= Hal Lebovitz =

American sportswriter and columnist

Lebovitz

Hal Lebovitz (September 11, 1916 – October 18, 2005) was a sportswriter and columnist. He was a fixture on Cleveland, Ohio's sports scene for more than six decades. In 2000, he was inducted into the writer's wing of the National Baseball Hall of Fame and Museum.

Born in Cleveland, he graduated from Glenville High School in 1934 and went on to Western Reserve University where he received a degree in chemistry. He had always wanted to be a journalist, and he became the sports editor of the school newspaper.

He got his first job covering high school sports for the Cleveland News in 1942 and soon became a beat writer covering the Cleveland Browns and the Cleveland Indians. He was hired by The Plain Dealer in 1960 and was the paper's sports editor from 1964 to 1982. His writing continued to appear regularly in The News-Herald and The Morning Journal (Lorain, Ohio) until his death in 2005 at the age of 89. (One of his columns, asserting that "any boy who turns out to play football should have his chance to play, somewhere, somehow", was quoted by the comic strip Gil Thorp on August 29, 1970.)
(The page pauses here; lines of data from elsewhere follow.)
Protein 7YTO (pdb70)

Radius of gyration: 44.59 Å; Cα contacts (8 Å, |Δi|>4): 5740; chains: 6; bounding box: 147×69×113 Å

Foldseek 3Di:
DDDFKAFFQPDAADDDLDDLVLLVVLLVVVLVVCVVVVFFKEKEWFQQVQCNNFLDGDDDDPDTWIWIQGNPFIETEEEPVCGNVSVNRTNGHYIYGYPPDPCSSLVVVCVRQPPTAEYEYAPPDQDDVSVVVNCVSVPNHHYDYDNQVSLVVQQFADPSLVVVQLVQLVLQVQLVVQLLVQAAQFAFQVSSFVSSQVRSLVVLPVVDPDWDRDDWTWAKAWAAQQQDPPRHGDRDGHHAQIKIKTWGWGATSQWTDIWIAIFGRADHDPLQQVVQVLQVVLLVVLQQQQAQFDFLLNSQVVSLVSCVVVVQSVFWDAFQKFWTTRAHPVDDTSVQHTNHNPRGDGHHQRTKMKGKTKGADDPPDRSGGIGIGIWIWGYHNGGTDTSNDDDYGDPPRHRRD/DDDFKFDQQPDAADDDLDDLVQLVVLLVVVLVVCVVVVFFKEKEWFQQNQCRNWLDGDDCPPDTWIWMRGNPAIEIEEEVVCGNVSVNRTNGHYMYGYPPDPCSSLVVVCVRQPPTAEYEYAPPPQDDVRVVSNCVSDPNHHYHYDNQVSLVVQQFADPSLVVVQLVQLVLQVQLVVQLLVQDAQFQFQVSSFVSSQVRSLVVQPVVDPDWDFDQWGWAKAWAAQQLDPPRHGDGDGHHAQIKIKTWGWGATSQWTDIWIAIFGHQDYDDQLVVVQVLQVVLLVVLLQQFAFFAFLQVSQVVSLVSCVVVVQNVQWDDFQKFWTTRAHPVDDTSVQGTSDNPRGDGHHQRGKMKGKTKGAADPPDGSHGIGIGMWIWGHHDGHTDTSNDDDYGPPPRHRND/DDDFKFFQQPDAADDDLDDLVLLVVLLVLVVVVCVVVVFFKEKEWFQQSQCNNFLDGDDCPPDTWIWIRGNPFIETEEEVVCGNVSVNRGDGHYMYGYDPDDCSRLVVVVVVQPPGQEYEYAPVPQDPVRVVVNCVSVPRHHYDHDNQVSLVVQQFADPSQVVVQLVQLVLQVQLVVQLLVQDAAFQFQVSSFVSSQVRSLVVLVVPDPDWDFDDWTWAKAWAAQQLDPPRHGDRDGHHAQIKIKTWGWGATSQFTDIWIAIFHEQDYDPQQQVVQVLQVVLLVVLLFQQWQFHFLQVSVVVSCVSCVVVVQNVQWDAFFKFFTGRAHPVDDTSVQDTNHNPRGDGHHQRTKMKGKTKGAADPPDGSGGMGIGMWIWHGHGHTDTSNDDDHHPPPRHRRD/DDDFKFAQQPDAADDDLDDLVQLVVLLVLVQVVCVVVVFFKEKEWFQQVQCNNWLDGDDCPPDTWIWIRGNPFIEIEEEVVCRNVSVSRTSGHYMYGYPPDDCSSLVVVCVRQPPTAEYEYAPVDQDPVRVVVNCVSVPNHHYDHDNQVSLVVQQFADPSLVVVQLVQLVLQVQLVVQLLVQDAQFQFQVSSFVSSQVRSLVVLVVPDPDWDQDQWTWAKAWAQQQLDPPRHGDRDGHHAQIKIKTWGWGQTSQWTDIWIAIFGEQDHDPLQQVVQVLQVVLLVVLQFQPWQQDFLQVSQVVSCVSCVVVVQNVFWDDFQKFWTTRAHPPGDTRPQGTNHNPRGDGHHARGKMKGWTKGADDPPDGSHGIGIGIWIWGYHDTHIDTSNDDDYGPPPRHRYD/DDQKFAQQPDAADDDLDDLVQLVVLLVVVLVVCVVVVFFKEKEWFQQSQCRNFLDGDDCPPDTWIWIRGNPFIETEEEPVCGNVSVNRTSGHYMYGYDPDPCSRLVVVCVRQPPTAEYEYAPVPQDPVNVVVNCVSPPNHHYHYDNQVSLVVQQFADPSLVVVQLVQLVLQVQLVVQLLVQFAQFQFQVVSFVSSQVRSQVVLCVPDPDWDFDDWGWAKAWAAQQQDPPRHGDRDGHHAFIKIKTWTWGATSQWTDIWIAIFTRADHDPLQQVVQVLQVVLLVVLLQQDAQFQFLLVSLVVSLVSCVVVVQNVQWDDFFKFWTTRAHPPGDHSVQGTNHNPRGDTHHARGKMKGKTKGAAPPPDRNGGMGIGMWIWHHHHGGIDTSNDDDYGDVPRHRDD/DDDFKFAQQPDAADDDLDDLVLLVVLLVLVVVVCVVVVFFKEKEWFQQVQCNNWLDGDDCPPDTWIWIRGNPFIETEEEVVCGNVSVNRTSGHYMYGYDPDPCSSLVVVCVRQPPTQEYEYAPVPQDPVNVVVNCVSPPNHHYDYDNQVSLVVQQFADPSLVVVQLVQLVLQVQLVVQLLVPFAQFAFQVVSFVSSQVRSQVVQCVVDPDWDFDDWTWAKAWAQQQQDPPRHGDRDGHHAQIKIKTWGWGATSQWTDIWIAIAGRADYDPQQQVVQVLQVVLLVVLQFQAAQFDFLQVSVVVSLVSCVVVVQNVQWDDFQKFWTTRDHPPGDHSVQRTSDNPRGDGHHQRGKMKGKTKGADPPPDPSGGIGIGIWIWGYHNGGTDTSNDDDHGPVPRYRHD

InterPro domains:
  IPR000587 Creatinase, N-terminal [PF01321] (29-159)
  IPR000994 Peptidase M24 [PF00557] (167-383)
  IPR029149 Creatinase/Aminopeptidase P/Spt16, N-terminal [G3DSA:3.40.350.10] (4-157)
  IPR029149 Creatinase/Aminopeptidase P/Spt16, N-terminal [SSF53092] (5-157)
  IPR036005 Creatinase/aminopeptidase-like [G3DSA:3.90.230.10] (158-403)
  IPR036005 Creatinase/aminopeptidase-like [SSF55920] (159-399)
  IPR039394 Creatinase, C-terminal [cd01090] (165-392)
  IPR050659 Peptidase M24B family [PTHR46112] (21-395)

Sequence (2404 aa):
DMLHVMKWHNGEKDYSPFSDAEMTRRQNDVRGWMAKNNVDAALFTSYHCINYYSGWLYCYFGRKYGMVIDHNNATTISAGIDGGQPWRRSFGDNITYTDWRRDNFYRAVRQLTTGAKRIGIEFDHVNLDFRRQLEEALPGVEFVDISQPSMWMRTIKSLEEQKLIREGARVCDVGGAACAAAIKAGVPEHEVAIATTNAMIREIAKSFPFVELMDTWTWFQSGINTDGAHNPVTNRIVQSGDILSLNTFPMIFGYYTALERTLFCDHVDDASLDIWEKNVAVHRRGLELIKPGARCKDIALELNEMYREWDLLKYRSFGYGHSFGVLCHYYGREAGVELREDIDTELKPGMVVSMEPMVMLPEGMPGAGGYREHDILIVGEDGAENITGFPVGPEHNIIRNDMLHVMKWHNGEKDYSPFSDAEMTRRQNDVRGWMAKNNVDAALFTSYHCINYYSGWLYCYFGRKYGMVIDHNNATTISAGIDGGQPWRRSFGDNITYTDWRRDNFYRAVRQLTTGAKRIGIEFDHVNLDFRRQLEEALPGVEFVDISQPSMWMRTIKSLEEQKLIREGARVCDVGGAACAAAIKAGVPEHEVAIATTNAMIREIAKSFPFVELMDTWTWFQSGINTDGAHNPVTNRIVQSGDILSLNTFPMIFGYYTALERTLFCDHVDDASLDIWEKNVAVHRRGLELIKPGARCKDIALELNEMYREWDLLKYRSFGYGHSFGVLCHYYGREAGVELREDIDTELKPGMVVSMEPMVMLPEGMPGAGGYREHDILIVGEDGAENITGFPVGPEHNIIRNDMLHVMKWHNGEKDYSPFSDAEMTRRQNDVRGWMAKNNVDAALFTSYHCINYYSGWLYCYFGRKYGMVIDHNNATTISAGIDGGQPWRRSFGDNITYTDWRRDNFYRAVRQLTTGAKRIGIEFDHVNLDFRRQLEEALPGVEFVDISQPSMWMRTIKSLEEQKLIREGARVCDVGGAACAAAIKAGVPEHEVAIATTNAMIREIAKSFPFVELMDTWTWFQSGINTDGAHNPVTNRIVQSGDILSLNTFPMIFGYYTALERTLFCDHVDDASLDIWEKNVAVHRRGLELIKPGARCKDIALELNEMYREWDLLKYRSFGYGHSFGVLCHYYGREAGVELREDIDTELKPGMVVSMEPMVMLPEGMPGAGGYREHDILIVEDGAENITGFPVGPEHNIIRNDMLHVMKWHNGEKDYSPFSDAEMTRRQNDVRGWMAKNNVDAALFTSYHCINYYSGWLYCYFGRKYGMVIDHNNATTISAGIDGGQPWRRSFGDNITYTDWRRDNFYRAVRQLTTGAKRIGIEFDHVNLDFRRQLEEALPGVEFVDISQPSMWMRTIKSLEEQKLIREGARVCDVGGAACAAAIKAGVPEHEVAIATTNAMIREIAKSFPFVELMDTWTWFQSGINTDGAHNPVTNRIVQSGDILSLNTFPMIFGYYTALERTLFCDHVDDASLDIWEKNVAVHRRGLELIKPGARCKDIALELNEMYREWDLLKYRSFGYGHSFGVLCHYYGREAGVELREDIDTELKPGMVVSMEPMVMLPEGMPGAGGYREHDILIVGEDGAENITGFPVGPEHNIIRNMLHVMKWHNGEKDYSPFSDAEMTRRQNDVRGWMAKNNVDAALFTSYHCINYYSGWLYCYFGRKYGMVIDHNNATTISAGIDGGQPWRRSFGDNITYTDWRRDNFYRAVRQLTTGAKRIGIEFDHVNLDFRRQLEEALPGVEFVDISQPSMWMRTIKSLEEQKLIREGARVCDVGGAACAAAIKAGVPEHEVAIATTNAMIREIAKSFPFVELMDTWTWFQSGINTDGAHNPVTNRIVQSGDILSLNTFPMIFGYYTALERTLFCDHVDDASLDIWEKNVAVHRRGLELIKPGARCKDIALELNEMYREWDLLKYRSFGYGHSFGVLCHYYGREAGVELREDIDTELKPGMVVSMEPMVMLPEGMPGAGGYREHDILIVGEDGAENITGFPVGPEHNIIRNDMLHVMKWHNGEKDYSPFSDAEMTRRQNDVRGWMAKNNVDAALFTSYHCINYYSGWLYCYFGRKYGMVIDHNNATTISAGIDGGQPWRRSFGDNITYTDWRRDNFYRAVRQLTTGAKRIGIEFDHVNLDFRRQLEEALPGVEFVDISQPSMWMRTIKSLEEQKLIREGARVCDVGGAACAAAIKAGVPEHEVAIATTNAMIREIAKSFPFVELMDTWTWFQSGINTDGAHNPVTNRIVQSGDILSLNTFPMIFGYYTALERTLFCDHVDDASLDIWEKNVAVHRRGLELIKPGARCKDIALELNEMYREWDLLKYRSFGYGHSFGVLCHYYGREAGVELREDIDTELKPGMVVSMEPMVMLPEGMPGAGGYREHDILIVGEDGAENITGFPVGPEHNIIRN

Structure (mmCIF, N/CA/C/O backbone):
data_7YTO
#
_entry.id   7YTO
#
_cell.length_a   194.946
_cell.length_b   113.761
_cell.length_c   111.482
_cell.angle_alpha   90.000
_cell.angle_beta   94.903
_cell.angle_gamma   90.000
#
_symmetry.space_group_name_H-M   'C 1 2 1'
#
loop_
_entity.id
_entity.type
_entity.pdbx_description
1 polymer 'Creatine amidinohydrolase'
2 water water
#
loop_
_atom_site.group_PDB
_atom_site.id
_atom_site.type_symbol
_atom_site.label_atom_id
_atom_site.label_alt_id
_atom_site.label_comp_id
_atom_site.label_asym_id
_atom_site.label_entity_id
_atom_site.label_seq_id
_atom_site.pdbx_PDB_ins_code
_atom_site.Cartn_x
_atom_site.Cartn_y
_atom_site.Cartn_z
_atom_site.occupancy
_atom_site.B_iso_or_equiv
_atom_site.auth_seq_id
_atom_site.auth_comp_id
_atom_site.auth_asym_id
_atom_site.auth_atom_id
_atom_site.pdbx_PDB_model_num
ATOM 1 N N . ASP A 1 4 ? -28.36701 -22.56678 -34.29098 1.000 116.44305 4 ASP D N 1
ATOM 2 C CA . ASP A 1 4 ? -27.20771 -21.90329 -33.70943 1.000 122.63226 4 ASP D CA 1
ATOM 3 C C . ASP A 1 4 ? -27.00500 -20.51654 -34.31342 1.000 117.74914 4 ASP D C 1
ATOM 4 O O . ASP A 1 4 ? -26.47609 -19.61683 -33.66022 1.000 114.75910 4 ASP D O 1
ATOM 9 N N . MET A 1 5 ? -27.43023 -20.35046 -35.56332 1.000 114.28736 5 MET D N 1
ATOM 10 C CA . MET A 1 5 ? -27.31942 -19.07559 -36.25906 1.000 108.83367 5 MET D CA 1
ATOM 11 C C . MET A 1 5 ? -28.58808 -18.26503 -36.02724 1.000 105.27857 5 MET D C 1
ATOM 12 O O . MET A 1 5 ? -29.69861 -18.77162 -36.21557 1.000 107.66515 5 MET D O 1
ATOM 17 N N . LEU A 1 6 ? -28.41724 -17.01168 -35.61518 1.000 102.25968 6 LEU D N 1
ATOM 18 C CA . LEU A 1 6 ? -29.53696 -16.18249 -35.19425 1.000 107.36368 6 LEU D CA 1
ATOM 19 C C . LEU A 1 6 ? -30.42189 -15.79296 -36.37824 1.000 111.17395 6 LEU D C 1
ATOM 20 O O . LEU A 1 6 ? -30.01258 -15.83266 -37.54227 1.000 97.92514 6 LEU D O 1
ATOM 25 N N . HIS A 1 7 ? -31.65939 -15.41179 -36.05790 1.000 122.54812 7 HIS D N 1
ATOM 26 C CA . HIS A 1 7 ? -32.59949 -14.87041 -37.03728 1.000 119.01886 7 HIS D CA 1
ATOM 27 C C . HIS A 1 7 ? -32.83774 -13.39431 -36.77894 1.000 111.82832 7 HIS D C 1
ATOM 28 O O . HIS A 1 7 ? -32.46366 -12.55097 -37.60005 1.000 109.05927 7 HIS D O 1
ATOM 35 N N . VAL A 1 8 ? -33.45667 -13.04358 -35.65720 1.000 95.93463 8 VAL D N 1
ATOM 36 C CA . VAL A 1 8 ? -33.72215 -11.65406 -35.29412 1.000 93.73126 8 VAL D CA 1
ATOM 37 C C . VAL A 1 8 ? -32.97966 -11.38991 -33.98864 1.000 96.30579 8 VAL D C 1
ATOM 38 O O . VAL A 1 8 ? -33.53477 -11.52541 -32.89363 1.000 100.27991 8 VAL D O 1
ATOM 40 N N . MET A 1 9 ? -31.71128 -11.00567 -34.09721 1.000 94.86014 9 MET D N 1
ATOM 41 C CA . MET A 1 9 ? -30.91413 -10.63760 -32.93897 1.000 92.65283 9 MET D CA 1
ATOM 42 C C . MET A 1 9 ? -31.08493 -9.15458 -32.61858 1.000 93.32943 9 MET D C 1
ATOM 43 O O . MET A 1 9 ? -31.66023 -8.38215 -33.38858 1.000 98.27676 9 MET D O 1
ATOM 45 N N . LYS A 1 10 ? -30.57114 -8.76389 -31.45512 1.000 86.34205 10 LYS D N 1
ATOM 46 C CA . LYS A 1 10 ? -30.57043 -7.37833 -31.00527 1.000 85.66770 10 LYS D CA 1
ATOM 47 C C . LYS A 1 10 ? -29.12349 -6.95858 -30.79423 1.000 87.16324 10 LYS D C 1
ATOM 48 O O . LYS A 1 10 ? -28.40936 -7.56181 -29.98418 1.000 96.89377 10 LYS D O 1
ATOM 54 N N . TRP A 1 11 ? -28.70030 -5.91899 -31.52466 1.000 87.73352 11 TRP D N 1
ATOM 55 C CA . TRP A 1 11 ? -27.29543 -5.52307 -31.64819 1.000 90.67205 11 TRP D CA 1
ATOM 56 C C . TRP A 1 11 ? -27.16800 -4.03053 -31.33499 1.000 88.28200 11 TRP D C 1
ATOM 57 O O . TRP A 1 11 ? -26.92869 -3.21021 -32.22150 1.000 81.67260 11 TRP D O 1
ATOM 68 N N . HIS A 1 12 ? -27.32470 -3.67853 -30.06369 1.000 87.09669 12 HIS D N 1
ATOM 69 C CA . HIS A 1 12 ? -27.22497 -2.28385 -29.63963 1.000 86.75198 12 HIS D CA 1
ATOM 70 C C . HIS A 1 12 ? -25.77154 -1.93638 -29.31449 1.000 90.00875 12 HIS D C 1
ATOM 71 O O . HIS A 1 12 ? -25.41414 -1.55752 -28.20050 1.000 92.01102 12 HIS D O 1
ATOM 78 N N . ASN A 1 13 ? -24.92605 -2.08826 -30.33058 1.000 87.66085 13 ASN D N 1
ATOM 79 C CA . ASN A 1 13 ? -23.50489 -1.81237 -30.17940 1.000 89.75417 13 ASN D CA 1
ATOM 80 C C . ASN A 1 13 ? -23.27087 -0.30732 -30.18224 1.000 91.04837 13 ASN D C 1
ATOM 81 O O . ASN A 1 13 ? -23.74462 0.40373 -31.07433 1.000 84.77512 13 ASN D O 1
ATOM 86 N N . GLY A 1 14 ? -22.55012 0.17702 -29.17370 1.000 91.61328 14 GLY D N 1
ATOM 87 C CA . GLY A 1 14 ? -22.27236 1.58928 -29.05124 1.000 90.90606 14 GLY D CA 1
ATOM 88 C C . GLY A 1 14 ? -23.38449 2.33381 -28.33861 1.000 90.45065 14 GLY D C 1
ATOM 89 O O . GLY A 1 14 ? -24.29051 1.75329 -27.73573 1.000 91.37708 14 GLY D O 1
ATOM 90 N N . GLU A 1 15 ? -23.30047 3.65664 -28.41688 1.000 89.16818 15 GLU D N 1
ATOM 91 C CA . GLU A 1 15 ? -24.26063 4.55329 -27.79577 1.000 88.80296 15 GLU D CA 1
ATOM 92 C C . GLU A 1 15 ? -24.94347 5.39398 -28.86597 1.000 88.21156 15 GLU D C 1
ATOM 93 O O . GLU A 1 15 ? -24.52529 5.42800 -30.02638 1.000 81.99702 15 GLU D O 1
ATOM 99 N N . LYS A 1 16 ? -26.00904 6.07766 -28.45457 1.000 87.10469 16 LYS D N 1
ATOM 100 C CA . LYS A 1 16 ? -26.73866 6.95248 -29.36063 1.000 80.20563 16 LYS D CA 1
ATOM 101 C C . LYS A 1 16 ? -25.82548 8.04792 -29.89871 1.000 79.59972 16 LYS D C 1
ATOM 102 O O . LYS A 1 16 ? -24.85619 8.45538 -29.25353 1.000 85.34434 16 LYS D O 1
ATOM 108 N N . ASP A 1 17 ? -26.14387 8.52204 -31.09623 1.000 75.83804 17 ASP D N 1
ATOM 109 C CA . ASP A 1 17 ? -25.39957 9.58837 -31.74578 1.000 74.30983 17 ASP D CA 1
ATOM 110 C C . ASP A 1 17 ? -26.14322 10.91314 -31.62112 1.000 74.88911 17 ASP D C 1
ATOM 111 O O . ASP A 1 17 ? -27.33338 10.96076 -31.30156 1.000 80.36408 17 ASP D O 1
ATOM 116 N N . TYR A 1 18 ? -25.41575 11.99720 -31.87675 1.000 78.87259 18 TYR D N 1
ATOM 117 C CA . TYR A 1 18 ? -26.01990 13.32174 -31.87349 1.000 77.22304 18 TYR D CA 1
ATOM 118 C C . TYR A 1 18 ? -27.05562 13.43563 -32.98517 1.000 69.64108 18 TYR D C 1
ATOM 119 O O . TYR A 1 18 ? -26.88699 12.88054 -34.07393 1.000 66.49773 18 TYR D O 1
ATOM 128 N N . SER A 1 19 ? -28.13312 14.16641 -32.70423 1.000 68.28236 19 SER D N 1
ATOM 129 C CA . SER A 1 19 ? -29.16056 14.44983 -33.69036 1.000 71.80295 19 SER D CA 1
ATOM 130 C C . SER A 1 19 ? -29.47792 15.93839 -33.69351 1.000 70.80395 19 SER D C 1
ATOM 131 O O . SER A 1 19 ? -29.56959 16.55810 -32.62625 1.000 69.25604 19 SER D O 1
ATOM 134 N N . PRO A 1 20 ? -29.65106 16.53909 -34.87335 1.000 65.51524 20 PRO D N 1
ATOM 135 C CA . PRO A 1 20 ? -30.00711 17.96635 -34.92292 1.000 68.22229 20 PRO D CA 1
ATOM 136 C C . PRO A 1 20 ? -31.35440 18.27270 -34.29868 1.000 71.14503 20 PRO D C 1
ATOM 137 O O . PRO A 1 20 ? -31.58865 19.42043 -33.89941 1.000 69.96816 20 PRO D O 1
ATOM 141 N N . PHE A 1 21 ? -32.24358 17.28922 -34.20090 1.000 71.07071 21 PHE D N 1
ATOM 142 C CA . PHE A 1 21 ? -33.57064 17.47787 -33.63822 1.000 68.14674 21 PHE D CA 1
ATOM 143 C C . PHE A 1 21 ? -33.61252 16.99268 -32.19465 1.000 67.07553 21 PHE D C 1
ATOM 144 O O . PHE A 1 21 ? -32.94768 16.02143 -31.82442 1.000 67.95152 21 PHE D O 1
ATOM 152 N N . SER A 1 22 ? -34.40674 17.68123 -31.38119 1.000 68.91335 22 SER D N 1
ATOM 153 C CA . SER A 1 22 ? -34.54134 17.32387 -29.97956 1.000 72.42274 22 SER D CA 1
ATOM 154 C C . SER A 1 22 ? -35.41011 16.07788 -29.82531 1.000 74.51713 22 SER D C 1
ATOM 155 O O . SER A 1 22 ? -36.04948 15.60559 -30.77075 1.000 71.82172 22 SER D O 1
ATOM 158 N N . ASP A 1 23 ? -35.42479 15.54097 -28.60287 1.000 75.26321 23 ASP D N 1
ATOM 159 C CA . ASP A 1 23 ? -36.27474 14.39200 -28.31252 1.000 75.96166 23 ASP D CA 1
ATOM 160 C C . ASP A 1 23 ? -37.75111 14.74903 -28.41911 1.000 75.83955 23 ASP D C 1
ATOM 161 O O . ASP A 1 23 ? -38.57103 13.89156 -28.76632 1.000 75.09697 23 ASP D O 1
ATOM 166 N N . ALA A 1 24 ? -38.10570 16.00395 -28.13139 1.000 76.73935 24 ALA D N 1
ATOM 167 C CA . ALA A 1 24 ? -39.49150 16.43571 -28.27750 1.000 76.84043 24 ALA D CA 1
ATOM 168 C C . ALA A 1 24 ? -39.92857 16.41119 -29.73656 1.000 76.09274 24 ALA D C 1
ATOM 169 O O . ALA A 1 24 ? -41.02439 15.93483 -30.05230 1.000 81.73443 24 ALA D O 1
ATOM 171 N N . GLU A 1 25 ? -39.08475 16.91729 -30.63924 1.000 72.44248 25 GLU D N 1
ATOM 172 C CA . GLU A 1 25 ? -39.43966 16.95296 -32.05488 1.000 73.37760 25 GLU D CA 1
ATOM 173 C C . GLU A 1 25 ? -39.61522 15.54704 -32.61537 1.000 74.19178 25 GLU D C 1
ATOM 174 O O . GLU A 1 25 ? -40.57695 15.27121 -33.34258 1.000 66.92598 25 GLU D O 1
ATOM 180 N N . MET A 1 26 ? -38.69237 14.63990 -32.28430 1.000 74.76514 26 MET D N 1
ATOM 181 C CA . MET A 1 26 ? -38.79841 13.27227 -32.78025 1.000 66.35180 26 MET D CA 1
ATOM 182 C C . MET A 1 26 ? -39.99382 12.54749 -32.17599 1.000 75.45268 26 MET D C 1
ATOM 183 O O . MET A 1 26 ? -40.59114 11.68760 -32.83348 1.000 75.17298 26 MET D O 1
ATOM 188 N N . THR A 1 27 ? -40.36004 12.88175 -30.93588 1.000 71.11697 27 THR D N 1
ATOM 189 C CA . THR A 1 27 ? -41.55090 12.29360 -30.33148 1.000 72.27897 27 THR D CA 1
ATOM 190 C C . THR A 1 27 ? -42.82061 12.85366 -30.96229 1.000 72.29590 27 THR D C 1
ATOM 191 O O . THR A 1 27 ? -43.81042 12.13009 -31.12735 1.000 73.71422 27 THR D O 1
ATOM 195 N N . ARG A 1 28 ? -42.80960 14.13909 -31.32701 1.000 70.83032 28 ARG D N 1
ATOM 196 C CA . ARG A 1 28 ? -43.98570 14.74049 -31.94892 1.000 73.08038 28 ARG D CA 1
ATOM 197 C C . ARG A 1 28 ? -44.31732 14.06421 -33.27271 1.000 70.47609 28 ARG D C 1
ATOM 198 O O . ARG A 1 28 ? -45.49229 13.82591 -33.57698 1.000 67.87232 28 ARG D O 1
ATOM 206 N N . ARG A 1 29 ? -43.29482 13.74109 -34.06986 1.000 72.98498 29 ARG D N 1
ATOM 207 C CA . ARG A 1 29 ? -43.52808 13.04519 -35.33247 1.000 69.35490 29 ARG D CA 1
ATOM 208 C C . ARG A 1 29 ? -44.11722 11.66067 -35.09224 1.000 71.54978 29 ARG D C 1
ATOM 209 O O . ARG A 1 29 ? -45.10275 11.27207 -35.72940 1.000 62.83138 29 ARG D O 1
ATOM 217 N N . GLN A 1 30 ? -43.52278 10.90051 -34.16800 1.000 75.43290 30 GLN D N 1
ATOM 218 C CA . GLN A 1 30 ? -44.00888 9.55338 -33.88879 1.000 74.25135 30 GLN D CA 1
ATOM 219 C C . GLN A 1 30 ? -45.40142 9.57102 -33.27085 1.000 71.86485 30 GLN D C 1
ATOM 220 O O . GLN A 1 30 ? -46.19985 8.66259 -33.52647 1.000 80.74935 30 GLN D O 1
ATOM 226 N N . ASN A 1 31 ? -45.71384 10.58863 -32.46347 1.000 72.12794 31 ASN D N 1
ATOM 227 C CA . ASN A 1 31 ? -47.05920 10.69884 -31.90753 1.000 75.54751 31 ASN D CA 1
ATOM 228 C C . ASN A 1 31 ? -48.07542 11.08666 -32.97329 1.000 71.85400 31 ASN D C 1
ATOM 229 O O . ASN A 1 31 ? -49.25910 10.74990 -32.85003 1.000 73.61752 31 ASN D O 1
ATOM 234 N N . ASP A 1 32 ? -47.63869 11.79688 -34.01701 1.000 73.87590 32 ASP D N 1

He also coached baseball, basketball, and football and officiated all three sports, including a stint as a referee traveling with the Harlem Globetrotters. He was famous for his great knowledge of sports rules and wrote a popular newspaper column, "Ask Hal the Referee" which ran in both The Plain Dealer and The Sporting News, in which he answered intricate questions about sports rules.

His writing was featured 17 times in the annual Best Sports Stories and selected for numerous other anthologies. He won many writing awards and was inducted into 12 halls of fame.